We also know that this approach significantly lowers the project risk both for engineering and completion date criteria.

What is the Work we do?

SIRS uses a combination of traditional and innovative methods of automated document classification. The traditional Shallow method uses a supervised machine learning method. In this method a set of documents are labeled manually into their class types. The documents are then taken as a collection and the frequency of words in each document is counted. The counts become features of the documents and are given to a machine learner to determine the optimal features and feature values for predicting each class of document. This technique is known as "bag of words" as the meanings of the words and the relationships of the words to each other are ignored. Because of the crudeness of this approach, in practical applications a great deal of experimentation has to be conducted to determine the best machine learner, and the best combination of features for a given corpus of documents, as well as traditional computational linguistic parameters such as tokenisation strategies, stop list composition, frequency counting and strategic probability smoothing.

Our innovation is to introduce linguistic or Deep analysis of the documents into the classification process. In this approach our linguists analyse the documents to identify meaning features in the texts that are representative of features that can potentially be used across multiple languages by providing an explanation for the features.

The principal disadvantage is that the same meaning can be represented in many word and phrase forms and we have to be able to compute all those forms. We are often asked about scamsters changing their texts. This situation can be considered as the idea of moving the goalposts. The scamster endeavours to move the goal posts from time to time and we have to predict the space in which the goalposts can be moved. Once they are moved outside this space they are no longer playing the scam.

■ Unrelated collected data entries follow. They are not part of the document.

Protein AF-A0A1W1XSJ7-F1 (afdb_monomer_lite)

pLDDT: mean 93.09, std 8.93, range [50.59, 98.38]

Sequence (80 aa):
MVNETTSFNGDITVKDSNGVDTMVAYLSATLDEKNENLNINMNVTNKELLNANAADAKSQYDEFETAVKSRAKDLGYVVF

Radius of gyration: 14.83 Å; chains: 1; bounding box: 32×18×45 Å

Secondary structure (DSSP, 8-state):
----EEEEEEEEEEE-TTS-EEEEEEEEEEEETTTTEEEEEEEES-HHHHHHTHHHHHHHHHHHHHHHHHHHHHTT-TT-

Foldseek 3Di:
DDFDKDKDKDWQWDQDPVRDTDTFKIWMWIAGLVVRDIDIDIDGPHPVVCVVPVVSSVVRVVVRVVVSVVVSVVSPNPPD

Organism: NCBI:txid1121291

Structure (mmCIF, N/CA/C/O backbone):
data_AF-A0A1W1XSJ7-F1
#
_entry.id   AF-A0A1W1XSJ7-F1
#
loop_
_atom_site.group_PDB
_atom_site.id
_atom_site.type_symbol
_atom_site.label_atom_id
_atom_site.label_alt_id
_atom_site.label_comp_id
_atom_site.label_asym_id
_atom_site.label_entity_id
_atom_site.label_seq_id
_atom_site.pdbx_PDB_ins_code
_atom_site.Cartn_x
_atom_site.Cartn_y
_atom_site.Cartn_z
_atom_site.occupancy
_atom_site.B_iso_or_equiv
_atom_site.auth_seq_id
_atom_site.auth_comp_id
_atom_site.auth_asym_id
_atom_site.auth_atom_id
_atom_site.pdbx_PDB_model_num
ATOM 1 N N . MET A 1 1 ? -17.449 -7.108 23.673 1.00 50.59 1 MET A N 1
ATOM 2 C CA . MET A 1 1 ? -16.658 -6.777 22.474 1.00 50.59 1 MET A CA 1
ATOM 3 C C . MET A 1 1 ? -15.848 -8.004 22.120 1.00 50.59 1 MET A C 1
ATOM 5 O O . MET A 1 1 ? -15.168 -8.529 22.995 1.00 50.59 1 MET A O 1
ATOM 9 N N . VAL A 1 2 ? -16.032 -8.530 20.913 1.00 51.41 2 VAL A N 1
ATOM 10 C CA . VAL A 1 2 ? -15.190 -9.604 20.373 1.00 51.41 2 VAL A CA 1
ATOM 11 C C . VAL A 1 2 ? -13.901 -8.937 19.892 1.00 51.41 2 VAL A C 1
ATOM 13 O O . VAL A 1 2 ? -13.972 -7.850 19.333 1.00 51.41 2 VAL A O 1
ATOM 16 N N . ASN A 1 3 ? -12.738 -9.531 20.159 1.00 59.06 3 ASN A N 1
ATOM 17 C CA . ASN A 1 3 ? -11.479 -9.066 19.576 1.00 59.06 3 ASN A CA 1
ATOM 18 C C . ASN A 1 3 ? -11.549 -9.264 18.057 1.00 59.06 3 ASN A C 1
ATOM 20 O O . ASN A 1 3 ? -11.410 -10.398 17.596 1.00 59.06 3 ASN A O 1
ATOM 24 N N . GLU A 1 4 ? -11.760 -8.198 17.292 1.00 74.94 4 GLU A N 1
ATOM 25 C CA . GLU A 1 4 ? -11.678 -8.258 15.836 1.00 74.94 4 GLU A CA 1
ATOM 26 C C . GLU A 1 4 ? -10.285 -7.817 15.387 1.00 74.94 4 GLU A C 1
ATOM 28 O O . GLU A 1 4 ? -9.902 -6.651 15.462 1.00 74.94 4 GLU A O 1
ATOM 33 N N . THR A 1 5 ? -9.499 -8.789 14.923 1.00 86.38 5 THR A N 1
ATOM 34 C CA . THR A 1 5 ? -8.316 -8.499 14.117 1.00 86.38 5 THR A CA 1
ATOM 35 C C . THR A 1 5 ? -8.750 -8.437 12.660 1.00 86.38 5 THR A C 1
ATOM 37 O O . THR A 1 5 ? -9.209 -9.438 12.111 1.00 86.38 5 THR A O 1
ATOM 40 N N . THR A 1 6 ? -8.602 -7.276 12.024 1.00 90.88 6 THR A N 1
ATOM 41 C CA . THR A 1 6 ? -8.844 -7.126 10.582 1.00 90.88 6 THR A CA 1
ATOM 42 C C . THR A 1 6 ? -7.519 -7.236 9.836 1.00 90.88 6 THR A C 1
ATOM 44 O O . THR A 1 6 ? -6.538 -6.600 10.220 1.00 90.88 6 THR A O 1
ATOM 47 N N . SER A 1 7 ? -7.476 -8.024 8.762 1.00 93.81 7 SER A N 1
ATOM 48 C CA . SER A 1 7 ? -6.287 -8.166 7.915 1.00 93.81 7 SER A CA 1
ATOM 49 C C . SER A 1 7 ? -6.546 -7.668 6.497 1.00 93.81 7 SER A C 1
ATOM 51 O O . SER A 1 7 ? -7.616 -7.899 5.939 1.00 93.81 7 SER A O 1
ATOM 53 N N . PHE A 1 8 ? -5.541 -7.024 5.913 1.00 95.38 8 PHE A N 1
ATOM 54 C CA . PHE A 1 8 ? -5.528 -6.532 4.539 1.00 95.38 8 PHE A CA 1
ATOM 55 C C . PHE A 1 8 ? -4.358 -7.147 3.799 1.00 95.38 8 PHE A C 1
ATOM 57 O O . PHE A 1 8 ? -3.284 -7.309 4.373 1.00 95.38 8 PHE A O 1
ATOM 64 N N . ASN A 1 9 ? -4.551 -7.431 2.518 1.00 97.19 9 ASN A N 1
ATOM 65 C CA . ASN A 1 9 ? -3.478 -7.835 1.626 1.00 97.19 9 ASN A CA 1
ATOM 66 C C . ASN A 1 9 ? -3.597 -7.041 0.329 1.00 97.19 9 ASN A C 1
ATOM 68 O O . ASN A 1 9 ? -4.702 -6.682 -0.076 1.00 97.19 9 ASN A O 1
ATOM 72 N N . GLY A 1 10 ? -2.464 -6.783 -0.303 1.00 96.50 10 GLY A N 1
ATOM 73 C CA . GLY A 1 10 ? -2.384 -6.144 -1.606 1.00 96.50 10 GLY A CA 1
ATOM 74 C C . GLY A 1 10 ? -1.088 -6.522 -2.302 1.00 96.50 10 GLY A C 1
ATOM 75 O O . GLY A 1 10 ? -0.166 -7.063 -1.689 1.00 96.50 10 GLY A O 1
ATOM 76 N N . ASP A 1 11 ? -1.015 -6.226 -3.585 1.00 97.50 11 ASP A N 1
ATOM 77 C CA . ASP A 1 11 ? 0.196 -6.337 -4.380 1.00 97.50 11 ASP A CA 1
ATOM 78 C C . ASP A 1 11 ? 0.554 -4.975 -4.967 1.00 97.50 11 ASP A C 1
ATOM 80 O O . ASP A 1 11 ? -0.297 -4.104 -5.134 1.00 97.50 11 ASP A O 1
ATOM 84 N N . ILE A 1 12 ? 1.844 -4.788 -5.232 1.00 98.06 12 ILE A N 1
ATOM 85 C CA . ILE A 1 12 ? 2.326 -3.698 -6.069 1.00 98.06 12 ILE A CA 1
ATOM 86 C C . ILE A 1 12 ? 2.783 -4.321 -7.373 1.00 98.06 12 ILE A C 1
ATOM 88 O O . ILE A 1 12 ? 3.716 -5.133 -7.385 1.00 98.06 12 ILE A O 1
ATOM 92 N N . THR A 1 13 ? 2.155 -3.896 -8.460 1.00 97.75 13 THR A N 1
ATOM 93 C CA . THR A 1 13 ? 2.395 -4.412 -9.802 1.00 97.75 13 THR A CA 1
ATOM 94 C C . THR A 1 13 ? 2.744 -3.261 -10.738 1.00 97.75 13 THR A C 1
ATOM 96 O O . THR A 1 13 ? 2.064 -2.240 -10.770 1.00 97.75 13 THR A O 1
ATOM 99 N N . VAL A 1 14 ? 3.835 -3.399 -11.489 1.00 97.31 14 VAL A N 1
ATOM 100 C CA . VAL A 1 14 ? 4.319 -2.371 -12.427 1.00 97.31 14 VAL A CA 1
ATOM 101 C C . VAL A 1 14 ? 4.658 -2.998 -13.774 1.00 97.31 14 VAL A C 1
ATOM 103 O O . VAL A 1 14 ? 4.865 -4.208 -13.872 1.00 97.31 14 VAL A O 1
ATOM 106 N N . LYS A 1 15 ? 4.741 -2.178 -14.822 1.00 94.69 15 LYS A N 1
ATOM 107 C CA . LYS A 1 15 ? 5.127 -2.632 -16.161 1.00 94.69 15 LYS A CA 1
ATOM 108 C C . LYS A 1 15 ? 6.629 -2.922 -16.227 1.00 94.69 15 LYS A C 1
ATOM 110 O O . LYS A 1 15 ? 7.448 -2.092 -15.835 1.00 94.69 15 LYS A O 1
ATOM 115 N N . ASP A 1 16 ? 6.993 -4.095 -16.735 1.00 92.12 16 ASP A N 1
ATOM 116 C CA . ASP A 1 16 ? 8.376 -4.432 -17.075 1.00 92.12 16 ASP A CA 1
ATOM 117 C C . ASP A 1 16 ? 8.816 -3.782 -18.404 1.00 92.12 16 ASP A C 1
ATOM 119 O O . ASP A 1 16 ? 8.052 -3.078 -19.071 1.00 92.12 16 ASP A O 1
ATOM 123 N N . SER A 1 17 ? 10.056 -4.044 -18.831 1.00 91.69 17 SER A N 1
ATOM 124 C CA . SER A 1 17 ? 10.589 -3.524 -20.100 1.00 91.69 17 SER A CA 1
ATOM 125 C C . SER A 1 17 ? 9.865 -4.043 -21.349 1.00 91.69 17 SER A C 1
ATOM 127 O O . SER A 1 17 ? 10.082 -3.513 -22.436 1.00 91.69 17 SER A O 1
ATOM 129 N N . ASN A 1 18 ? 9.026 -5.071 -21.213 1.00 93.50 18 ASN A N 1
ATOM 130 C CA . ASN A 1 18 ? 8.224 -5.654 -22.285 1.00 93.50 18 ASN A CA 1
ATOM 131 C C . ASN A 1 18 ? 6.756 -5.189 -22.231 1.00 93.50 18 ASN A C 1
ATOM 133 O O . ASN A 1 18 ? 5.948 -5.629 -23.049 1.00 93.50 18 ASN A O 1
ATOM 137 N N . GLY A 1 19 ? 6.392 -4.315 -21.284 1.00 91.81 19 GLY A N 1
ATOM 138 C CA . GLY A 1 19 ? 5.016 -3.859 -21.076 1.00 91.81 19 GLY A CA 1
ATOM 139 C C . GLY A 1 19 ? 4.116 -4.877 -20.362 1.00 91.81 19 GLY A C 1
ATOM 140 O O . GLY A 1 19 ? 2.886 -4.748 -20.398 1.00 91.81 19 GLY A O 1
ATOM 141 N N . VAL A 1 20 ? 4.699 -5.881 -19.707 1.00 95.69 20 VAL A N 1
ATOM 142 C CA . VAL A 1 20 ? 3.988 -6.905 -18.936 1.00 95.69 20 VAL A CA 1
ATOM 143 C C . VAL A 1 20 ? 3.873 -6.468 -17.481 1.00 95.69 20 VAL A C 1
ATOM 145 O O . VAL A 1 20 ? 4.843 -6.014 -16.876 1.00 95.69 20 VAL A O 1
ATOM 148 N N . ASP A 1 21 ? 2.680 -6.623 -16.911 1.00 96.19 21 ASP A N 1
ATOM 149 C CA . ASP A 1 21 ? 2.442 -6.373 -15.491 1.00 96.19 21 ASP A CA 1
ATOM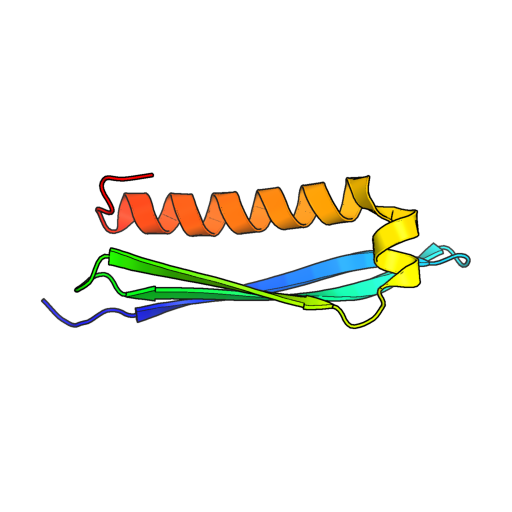 150 C C . ASP A 1 21 ? 3.190 -7.405 -14.647 1.00 96.19 21 ASP A C 1
ATOM 152 O O . ASP A 1 21 ? 2.944 -8.608 -14.731 1.00 96.19 21 ASP A O 1
ATOM 156 N N . THR A 1 22 ? 4.133 -6.920 -13.848 1.00 97.00 22 THR A N 1
ATOM 157 C CA . THR A 1 22 ? 4.985 -7.725 -12.983 1.00 97.00 22 THR A CA 1
ATOM 158 C C . THR A 1 22 ? 4.828 -7.256 -11.550 1.00 97.00 22 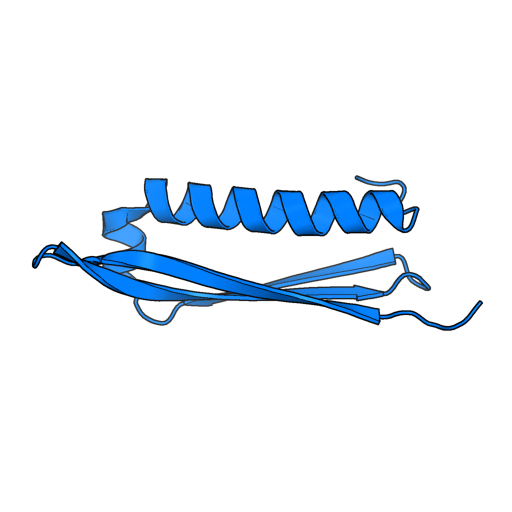THR A C 1
ATOM 160 O O . THR A 1 22 ? 5.035 -6.085 -11.231 1.00 97.00 22 THR A O 1
ATOM 163 N N . MET A 1 23 ? 4.495 -8.191 -10.669 1.00 97.19 23 MET A N 1
ATOM 164 C CA . MET A 1 23 ? 4.426 -7.925 -9.242 1.00 97.19 23 MET A CA 1
ATOM 165 C C . MET A 1 23 ? 5.830 -7.735 -8.664 1.00 97.19 23 M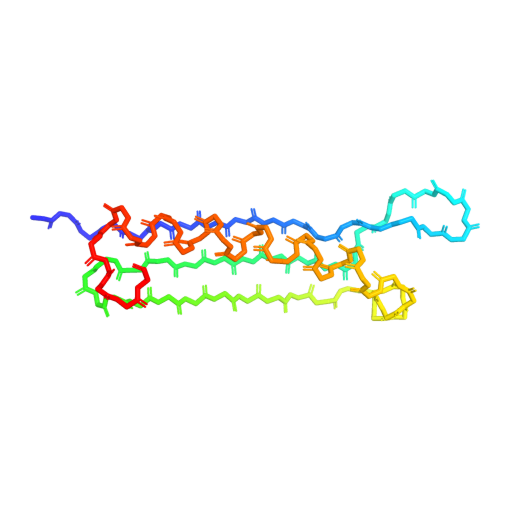ET A C 1
ATOM 167 O O . MET A 1 23 ? 6.705 -8.593 -8.809 1.00 97.19 23 MET A O 1
ATOM 171 N N . VAL A 1 24 ? 6.031 -6.615 -7.980 1.00 98.00 24 VAL A N 1
ATOM 172 C CA . VAL A 1 24 ? 7.323 -6.199 -7.417 1.00 98.00 24 VAL A CA 1
ATOM 173 C C . VAL A 1 24 ? 7.334 -6.170 -5.894 1.00 98.00 24 VAL A C 1
ATOM 175 O O . VAL A 1 24 ? 8.415 -6.188 -5.297 1.00 98.00 24 VAL A O 1
ATOM 178 N N . ALA A 1 25 ? 6.160 -6.153 -5.257 1.00 98.19 25 ALA A N 1
ATOM 179 C CA . ALA A 1 25 ? 6.035 -6.294 -3.814 1.00 98.19 25 ALA A CA 1
ATOM 180 C C . ALA A 1 25 ? 4.674 -6.869 -3.399 1.00 98.19 25 ALA A C 1
ATOM 182 O O . ALA A 1 25 ? 3.676 -6.697 -4.094 1.00 98.19 25 ALA A O 1
ATOM 183 N N . TYR A 1 26 ? 4.648 -7.491 -2.223 1.00 97.69 26 TYR A N 1
ATOM 184 C CA . TYR A 1 26 ? 3.430 -7.850 -1.502 1.00 97.69 26 TYR A CA 1
ATOM 185 C C . TYR A 1 26 ? 3.247 -6.923 -0.306 1.00 97.69 26 TYR A C 1
ATOM 187 O O . TYR A 1 26 ? 4.206 -6.642 0.415 1.00 97.69 26 TYR A O 1
ATOM 195 N N . LEU A 1 27 ? 2.013 -6.503 -0.065 1.00 98.38 27 LEU A N 1
ATOM 196 C CA . LEU A 1 27 ? 1.596 -5.719 1.087 1.00 98.38 27 LEU A CA 1
ATOM 197 C C . LEU A 1 27 ? 0.679 -6.560 1.963 1.00 98.38 27 LEU A C 1
ATOM 199 O O . LEU A 1 27 ? -0.224 -7.242 1.482 1.00 98.38 27 LEU A O 1
ATOM 203 N N . SER A 1 28 ? 0.894 -6.478 3.266 1.00 97.88 28 SER A N 1
ATOM 204 C CA . SER A 1 28 ? 0.020 -7.075 4.269 1.00 97.88 28 SER A CA 1
ATOM 205 C C . SER A 1 28 ? -0.156 -6.091 5.409 1.00 97.88 28 SER A C 1
ATOM 207 O O . SER A 1 28 ? 0.831 -5.496 5.841 1.00 97.88 28 SER A O 1
ATOM 209 N N . ALA A 1 29 ? -1.372 -5.944 5.923 1.00 97.62 29 ALA A N 1
ATOM 210 C CA . ALA A 1 29 ? -1.622 -5.147 7.111 1.00 97.62 29 ALA A CA 1
ATOM 211 C C . ALA A 1 29 ? -2.524 -5.862 8.108 1.00 97.62 29 ALA A C 1
ATOM 213 O O . ALA A 1 29 ? -3.391 -6.648 7.728 1.00 97.62 29 ALA A O 1
ATOM 214 N N . THR A 1 30 ? -2.342 -5.554 9.387 1.00 95.88 30 THR A N 1
ATOM 215 C CA . THR A 1 30 ? -3.187 -6.046 10.477 1.00 95.88 30 THR A CA 1
ATOM 216 C C . THR A 1 30 ? -3.596 -4.896 11.383 1.00 95.88 30 THR A C 1
ATOM 218 O O . THR A 1 30 ? -2.741 -4.111 11.797 1.00 95.88 30 THR A O 1
ATOM 221 N N . LEU A 1 31 ? -4.884 -4.844 11.714 1.00 93.94 31 LEU A N 1
ATOM 222 C CA . LEU A 1 31 ? -5.481 -3.939 12.692 1.00 93.94 31 LEU A CA 1
ATOM 223 C C . LEU A 1 31 ? -5.997 -4.765 13.873 1.00 93.94 31 LEU A C 1
ATOM 225 O O . LEU A 1 31 ? -6.834 -5.642 13.669 1.00 93.94 31 LEU A O 1
ATOM 229 N N . ASP A 1 32 ? -5.498 -4.505 15.079 1.00 90.62 32 ASP A N 1
ATOM 230 C CA . ASP A 1 32 ? -6.039 -5.038 16.335 1.00 90.62 32 ASP A CA 1
ATOM 231 C C . ASP A 1 32 ? -6.774 -3.932 17.098 1.00 90.62 32 ASP A C 1
ATOM 233 O O . ASP A 1 32 ? -6.151 -3.111 17.778 1.00 90.62 32 ASP A O 1
ATOM 237 N N . GLU A 1 33 ? -8.104 -3.946 16.991 1.00 83.88 33 GLU A N 1
ATOM 238 C CA . GLU A 1 33 ? -8.997 -2.941 17.574 1.00 83.88 33 GLU A CA 1
ATOM 239 C C . GLU A 1 33 ? -8.828 -2.807 19.092 1.00 83.88 33 GLU A C 1
ATOM 241 O O . GLU A 1 33 ? -8.941 -1.713 19.637 1.00 83.88 33 GLU A O 1
ATOM 246 N N . LYS A 1 34 ? -8.495 -3.895 19.800 1.00 86.19 34 LYS A N 1
ATOM 247 C CA . LYS A 1 34 ? -8.384 -3.858 21.264 1.00 86.19 34 LYS A CA 1
ATOM 248 C C . LYS A 1 34 ? -7.220 -2.992 21.743 1.00 86.19 34 LYS A C 1
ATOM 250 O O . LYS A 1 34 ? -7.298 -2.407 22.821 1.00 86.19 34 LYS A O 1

Once the Linguists have established a prima facie case for using a particular meaning feature the Computational Linguists have to devise a method of computing it reliably and then run a series of experiments to establish that the feature is indeed effective at contributing to scam recognition.

How far have we got?

Staffing

We have 1 Project Director, 5 Doctoral Scholars, 2 Linguists, 2 Computational Linguists, 3 Software engineers and 5 Research assistants.

Systems

SMARTS has delivered Smartseye. ScamAlert has been delivered to ASIC and is in operation. Phase 2, a system for hunting out share ramping on bulletin boards and in chat rooms, is under development and will be delivered by 30 June 2004.